The Passion of Our Lord
Rev. Ed Searcy
Matthew 26:14 - 27:66, Mark 14:1 - 15:47, Mark 11:1-11
University Hill United Church : Sun, April 16, 2000
(reflections upon a Cantata for Holy Week entitled 'The Passion of our Lord' by Eugene Butler)
'The Passion of our Lord'.
That is what the story of Holy Week is called.
The Passion of our Lord.
The Suffering of our God.
That is what it means.
In Latin "passion" means "to suffer" ...
a lover’s suffering for the Beloved one.
And Holy Week is a descent into such suffering ...
a long walk down the 'via dolorosa',
the way of sorrows.
All the gospels agree that this is the crux of the matter ...
the good news cannot be found by detouring around the awful grief.
That is, of course, what we would rather do.
We would rather have a cheery story to tell ...
a promise of a pain-free life to offer the world.
Why can't it be like it used to be?
Remember?
When Palm Sunday was Palm Sunday -
‘Hosanna, loud hosanna' and all that ...
when Easter Sunday spoke of springtime joy
and of a painless rebirth ...
‘Hallelujahs’ that cost nothing.
But we don't walk down the 'via dolorosa'
because we have a morbid interest in suffering.
We go down this way because Jesus goes this way.
And Jesus goes this way
because the God of Abraham and Sarah takes him here.
The God who delivers the Israelites from bondage in Egypt
does not abandon the world
to its suffering and sorrow.
This God enters the world
to bear its pain and to redeem its life.
This is good news.
The passionate suffering of our Lord
is God’s passionate embrace of this world.
In the awful suffering of Jesus ...
in his stark death on a cross ...
on a day that is as dark as night ...
in that instant the curtain that separates us from God
is torn apart and we see what God is doing in the world -
that God alone is bearing the suffering of the world
on behalf of the world.
Here is the reason that we read and sing this story.

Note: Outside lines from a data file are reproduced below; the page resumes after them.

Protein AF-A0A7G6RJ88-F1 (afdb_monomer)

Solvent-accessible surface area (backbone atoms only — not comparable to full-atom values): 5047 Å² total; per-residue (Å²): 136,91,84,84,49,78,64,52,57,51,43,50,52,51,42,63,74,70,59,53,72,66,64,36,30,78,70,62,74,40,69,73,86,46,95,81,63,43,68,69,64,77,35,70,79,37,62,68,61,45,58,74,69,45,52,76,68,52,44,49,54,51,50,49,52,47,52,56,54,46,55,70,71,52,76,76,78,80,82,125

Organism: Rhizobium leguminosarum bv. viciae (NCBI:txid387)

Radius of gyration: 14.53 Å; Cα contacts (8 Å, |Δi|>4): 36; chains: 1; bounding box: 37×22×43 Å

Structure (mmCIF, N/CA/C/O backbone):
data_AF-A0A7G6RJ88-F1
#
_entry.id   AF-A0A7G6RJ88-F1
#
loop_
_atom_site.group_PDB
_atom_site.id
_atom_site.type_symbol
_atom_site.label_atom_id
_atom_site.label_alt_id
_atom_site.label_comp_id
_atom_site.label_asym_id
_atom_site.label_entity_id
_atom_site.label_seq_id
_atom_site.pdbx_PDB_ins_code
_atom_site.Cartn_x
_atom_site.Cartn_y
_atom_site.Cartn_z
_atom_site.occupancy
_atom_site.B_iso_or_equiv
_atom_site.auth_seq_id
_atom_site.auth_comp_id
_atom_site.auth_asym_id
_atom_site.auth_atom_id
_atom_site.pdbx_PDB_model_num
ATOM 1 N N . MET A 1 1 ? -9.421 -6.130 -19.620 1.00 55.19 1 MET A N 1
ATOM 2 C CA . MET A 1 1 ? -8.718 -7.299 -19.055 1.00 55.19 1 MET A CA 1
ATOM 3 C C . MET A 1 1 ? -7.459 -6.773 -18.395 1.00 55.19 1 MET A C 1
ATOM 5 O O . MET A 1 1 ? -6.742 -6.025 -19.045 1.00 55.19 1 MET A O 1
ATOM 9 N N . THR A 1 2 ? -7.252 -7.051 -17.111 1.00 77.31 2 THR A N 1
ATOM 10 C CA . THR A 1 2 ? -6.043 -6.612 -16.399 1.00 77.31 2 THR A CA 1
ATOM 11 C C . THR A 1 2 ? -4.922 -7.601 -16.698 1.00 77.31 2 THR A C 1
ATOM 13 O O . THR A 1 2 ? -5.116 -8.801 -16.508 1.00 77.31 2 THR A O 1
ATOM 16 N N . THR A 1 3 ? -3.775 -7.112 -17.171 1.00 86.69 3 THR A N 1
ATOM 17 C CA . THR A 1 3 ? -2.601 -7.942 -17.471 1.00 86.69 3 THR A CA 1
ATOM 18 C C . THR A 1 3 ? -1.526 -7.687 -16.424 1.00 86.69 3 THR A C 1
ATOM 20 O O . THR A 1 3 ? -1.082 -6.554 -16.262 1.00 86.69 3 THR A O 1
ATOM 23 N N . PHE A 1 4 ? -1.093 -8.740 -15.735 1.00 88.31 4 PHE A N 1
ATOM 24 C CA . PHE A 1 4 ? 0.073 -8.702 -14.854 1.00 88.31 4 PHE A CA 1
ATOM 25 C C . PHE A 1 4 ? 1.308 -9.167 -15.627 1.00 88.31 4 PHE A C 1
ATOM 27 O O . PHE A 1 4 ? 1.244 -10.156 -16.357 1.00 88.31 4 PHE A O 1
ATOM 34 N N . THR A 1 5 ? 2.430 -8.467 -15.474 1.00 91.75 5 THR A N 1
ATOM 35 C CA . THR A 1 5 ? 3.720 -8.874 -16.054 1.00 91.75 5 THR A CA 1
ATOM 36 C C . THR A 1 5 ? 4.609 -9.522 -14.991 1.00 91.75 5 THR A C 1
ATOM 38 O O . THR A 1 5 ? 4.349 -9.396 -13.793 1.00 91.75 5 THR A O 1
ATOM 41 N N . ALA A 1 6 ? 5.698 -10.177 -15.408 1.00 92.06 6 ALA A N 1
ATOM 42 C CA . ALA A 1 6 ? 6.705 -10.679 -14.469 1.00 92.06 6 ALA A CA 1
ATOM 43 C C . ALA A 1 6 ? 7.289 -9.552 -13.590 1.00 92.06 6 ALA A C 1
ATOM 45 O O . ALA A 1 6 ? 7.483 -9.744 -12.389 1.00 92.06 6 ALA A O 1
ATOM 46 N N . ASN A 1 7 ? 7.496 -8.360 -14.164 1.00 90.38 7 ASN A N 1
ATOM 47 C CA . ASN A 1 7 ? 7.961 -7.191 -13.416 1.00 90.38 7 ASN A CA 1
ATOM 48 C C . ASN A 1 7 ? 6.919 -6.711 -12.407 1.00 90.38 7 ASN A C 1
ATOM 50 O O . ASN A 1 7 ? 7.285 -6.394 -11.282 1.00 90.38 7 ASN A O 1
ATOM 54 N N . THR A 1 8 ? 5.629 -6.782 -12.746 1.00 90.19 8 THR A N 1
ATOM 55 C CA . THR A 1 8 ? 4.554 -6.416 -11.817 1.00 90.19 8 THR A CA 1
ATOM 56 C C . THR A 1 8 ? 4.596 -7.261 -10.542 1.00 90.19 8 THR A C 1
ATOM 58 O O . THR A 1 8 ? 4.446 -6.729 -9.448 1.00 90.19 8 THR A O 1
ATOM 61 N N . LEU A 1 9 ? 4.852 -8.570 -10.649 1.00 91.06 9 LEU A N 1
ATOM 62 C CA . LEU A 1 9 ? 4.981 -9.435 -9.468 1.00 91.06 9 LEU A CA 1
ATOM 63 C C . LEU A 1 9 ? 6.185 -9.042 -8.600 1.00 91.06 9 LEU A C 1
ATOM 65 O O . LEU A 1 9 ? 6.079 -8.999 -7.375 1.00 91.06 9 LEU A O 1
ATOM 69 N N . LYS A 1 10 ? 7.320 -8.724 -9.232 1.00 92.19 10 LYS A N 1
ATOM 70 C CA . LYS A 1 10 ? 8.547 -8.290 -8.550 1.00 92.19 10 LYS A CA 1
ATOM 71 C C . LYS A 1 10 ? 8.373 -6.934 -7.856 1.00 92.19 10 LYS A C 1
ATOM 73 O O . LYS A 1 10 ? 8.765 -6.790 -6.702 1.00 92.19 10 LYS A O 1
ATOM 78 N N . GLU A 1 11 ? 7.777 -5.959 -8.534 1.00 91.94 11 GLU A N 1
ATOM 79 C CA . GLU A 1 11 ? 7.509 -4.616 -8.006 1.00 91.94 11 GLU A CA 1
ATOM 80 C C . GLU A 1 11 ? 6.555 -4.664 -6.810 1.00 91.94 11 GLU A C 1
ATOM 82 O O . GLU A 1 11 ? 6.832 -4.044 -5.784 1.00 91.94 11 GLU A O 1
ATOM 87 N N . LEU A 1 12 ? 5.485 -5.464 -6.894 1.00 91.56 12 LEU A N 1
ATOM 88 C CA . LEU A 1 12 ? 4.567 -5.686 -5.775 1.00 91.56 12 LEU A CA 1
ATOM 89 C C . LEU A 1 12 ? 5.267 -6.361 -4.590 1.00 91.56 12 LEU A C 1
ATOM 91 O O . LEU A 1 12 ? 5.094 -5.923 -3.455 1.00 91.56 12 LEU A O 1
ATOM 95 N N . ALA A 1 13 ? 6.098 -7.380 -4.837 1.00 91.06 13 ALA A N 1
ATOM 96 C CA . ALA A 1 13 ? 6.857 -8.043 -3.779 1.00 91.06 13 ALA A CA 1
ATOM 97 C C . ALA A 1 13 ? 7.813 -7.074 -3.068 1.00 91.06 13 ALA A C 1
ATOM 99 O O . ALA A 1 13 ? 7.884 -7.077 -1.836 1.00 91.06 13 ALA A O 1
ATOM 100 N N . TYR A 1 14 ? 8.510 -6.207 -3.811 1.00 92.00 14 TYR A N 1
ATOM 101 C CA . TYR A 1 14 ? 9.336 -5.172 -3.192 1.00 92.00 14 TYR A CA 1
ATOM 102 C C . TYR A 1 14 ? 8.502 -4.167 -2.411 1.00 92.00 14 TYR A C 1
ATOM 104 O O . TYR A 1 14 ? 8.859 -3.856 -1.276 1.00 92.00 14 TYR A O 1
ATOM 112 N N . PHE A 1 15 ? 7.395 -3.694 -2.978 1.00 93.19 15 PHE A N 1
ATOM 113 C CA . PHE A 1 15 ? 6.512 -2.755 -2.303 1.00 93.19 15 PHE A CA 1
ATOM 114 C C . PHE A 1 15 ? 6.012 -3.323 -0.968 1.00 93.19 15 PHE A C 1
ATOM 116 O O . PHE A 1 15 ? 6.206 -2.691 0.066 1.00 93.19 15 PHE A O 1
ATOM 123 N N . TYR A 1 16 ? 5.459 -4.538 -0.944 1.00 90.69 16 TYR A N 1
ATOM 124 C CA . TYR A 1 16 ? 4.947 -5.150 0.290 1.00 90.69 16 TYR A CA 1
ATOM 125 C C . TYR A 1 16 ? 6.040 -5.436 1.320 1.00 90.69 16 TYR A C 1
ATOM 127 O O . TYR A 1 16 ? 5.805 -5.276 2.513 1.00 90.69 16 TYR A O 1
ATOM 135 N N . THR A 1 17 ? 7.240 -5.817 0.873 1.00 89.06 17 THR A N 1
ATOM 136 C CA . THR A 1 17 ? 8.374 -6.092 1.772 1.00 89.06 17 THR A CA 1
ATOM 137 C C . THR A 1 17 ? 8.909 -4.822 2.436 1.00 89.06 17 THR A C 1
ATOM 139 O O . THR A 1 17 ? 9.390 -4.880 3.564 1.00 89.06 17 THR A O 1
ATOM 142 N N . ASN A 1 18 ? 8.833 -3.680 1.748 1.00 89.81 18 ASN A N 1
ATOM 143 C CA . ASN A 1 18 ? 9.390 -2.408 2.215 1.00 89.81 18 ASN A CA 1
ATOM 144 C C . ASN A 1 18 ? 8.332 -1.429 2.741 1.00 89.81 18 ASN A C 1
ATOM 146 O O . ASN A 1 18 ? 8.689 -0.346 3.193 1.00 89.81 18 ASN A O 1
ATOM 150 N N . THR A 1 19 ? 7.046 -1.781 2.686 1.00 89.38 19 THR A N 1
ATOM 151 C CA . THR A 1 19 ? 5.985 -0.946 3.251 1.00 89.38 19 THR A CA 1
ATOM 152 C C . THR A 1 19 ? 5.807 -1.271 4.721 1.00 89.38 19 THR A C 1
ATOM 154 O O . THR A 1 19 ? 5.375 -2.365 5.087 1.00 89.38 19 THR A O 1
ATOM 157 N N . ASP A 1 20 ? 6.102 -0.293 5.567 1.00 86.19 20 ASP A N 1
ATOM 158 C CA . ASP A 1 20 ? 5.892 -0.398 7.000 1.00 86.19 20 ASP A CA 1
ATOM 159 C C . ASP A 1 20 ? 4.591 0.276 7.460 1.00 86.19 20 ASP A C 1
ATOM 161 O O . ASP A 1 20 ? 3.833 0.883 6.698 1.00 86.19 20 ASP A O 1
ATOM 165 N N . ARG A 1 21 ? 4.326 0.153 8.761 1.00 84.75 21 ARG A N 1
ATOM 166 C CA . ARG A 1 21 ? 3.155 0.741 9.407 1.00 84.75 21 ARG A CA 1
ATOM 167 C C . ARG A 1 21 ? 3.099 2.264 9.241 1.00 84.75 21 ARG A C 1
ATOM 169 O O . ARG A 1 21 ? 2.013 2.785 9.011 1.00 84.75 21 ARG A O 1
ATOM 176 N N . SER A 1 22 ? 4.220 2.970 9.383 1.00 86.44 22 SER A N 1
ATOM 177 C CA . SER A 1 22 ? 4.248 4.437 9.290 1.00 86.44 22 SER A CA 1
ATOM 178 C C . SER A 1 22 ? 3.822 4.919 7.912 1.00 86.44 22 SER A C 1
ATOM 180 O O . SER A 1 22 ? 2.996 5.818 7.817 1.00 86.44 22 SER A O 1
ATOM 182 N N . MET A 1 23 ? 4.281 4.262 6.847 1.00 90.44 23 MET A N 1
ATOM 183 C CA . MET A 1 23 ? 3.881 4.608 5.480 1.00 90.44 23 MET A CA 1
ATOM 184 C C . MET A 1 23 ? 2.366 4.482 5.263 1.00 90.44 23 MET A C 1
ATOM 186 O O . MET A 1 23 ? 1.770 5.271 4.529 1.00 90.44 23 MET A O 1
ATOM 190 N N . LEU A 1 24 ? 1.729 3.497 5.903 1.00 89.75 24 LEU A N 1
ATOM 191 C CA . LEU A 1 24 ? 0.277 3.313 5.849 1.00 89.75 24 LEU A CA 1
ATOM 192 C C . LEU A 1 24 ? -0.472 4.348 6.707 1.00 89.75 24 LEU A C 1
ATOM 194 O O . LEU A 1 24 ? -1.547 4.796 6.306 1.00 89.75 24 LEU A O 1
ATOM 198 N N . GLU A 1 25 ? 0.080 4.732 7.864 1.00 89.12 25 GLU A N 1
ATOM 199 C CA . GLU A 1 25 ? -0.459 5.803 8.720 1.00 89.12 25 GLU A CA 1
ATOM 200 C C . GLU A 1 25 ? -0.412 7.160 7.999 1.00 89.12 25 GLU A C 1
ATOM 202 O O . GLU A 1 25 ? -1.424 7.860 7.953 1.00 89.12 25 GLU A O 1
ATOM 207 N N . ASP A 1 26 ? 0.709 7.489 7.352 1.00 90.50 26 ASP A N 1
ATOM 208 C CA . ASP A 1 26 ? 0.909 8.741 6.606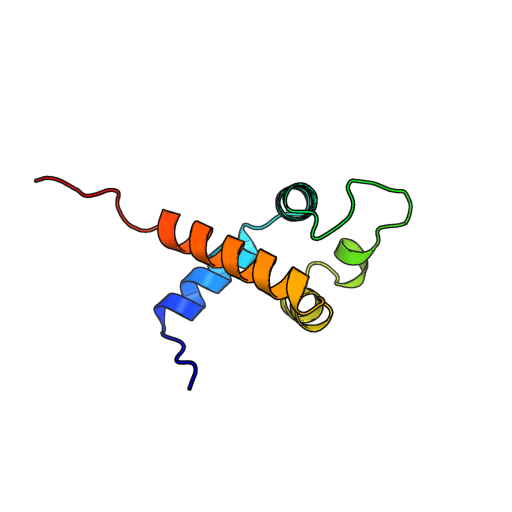 1.00 90.50 26 ASP A CA 1
ATOM 209 C C . ASP A 1 26 ? -0.064 8.896 5.432 1.00 90.50 26 ASP A C 1
ATOM 211 O O . ASP A 1 26 ? -0.466 10.004 5.073 1.00 90.50 26 ASP A O 1
ATOM 215 N N . LYS A 1 27 ? -0.468 7.775 4.826 1.00 91.50 27 LYS A N 1
ATOM 216 C CA . LYS A 1 27 ? -1.457 7.737 3.741 1.00 91.50 27 LYS A CA 1
ATOM 217 C C . LYS A 1 27 ? -2.895 7.591 4.243 1.00 91.50 27 LYS A C 1
ATOM 219 O O . LYS A 1 27 ? -3.810 7.518 3.428 1.00 91.50 27 LYS A O 1
ATOM 224 N N . GLY A 1 28 ? -3.107 7.551 5.560 1.00 88.75 28 GLY A N 1
ATOM 225 C CA . GLY A 1 28 ? -4.427 7.449 6.184 1.00 88.75 28 GLY A CA 1
ATOM 226 C C . GLY A 1 28 ? -5.103 6.081 6.042 1.00 88.75 28 GLY A C 1
ATOM 227 O O . GLY A 1 28 ? -6.265 5.941 6.420 1.00 88.75 28 GLY A O 1
ATOM 228 N N . LEU A 1 29 ? -4.391 5.064 5.540 1.00 88.31 29 LEU A N 1
ATOM 229 C CA . LEU A 1 29 ? -4.914 3.702 5.355 1.00 88.31 29 LEU A CA 1
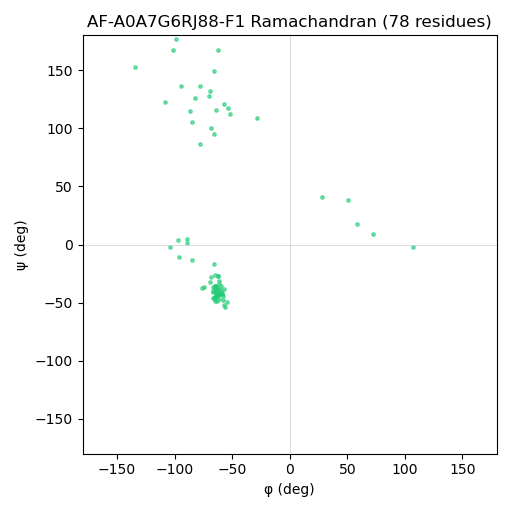ATOM 230 C C . LEU A 1 29 ? -5.175 2.996 6.693 1.00 88.31 29 LEU A C 1
ATOM 232 O O . LEU A 1 29 ? -6.048 2.129 6.813 1.00 88.31 29 LEU A O 1
ATOM 236 N N . ILE A 1 30 ? -4.418 3.385 7.714 1.00 86.44 30 ILE A N 1
ATOM 237 C CA . ILE A 1 30 ? -4.612 2.997 9.110 1.00 86.44 30 ILE A CA 1
ATOM 238 C C . ILE A 1 30 ? -4.486 4.245 9.988 1.00 86.44 30 ILE A C 1
ATOM 240 O O . ILE A 1 30 ? -3.822 5.210 9.615 1.00 86.44 30 ILE A O 1
ATOM 244 N N . GLN A 1 31 ? -5.139 4.268 11.149 1.00 79.25 31 GLN A N 1
ATOM 245 C CA . GLN A 1 31 ? -5.080 5.429 12.030 1.00 79.25 31 GLN A CA 1
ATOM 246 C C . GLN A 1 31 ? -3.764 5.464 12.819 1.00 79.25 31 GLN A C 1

Here is the reason that the church is intended to live this story.
Like its Lord, the church is meant
to enter into the world's pain, not to flee from it ...
to bear the suffering of others, not to avoid it.
Only then can the world receive the testimony
of this hope-filled chorus of witnesses ...
a people whose life tells the truth
about the purposes of the passionate God met in a suffering Lord.
We can hardly believe that the 'way of sorrows'
is the 'way of God'.
But it is.
God's passion for the world,
God's great love for the world
is revealed in this:
the compassionate suffering of our Lord.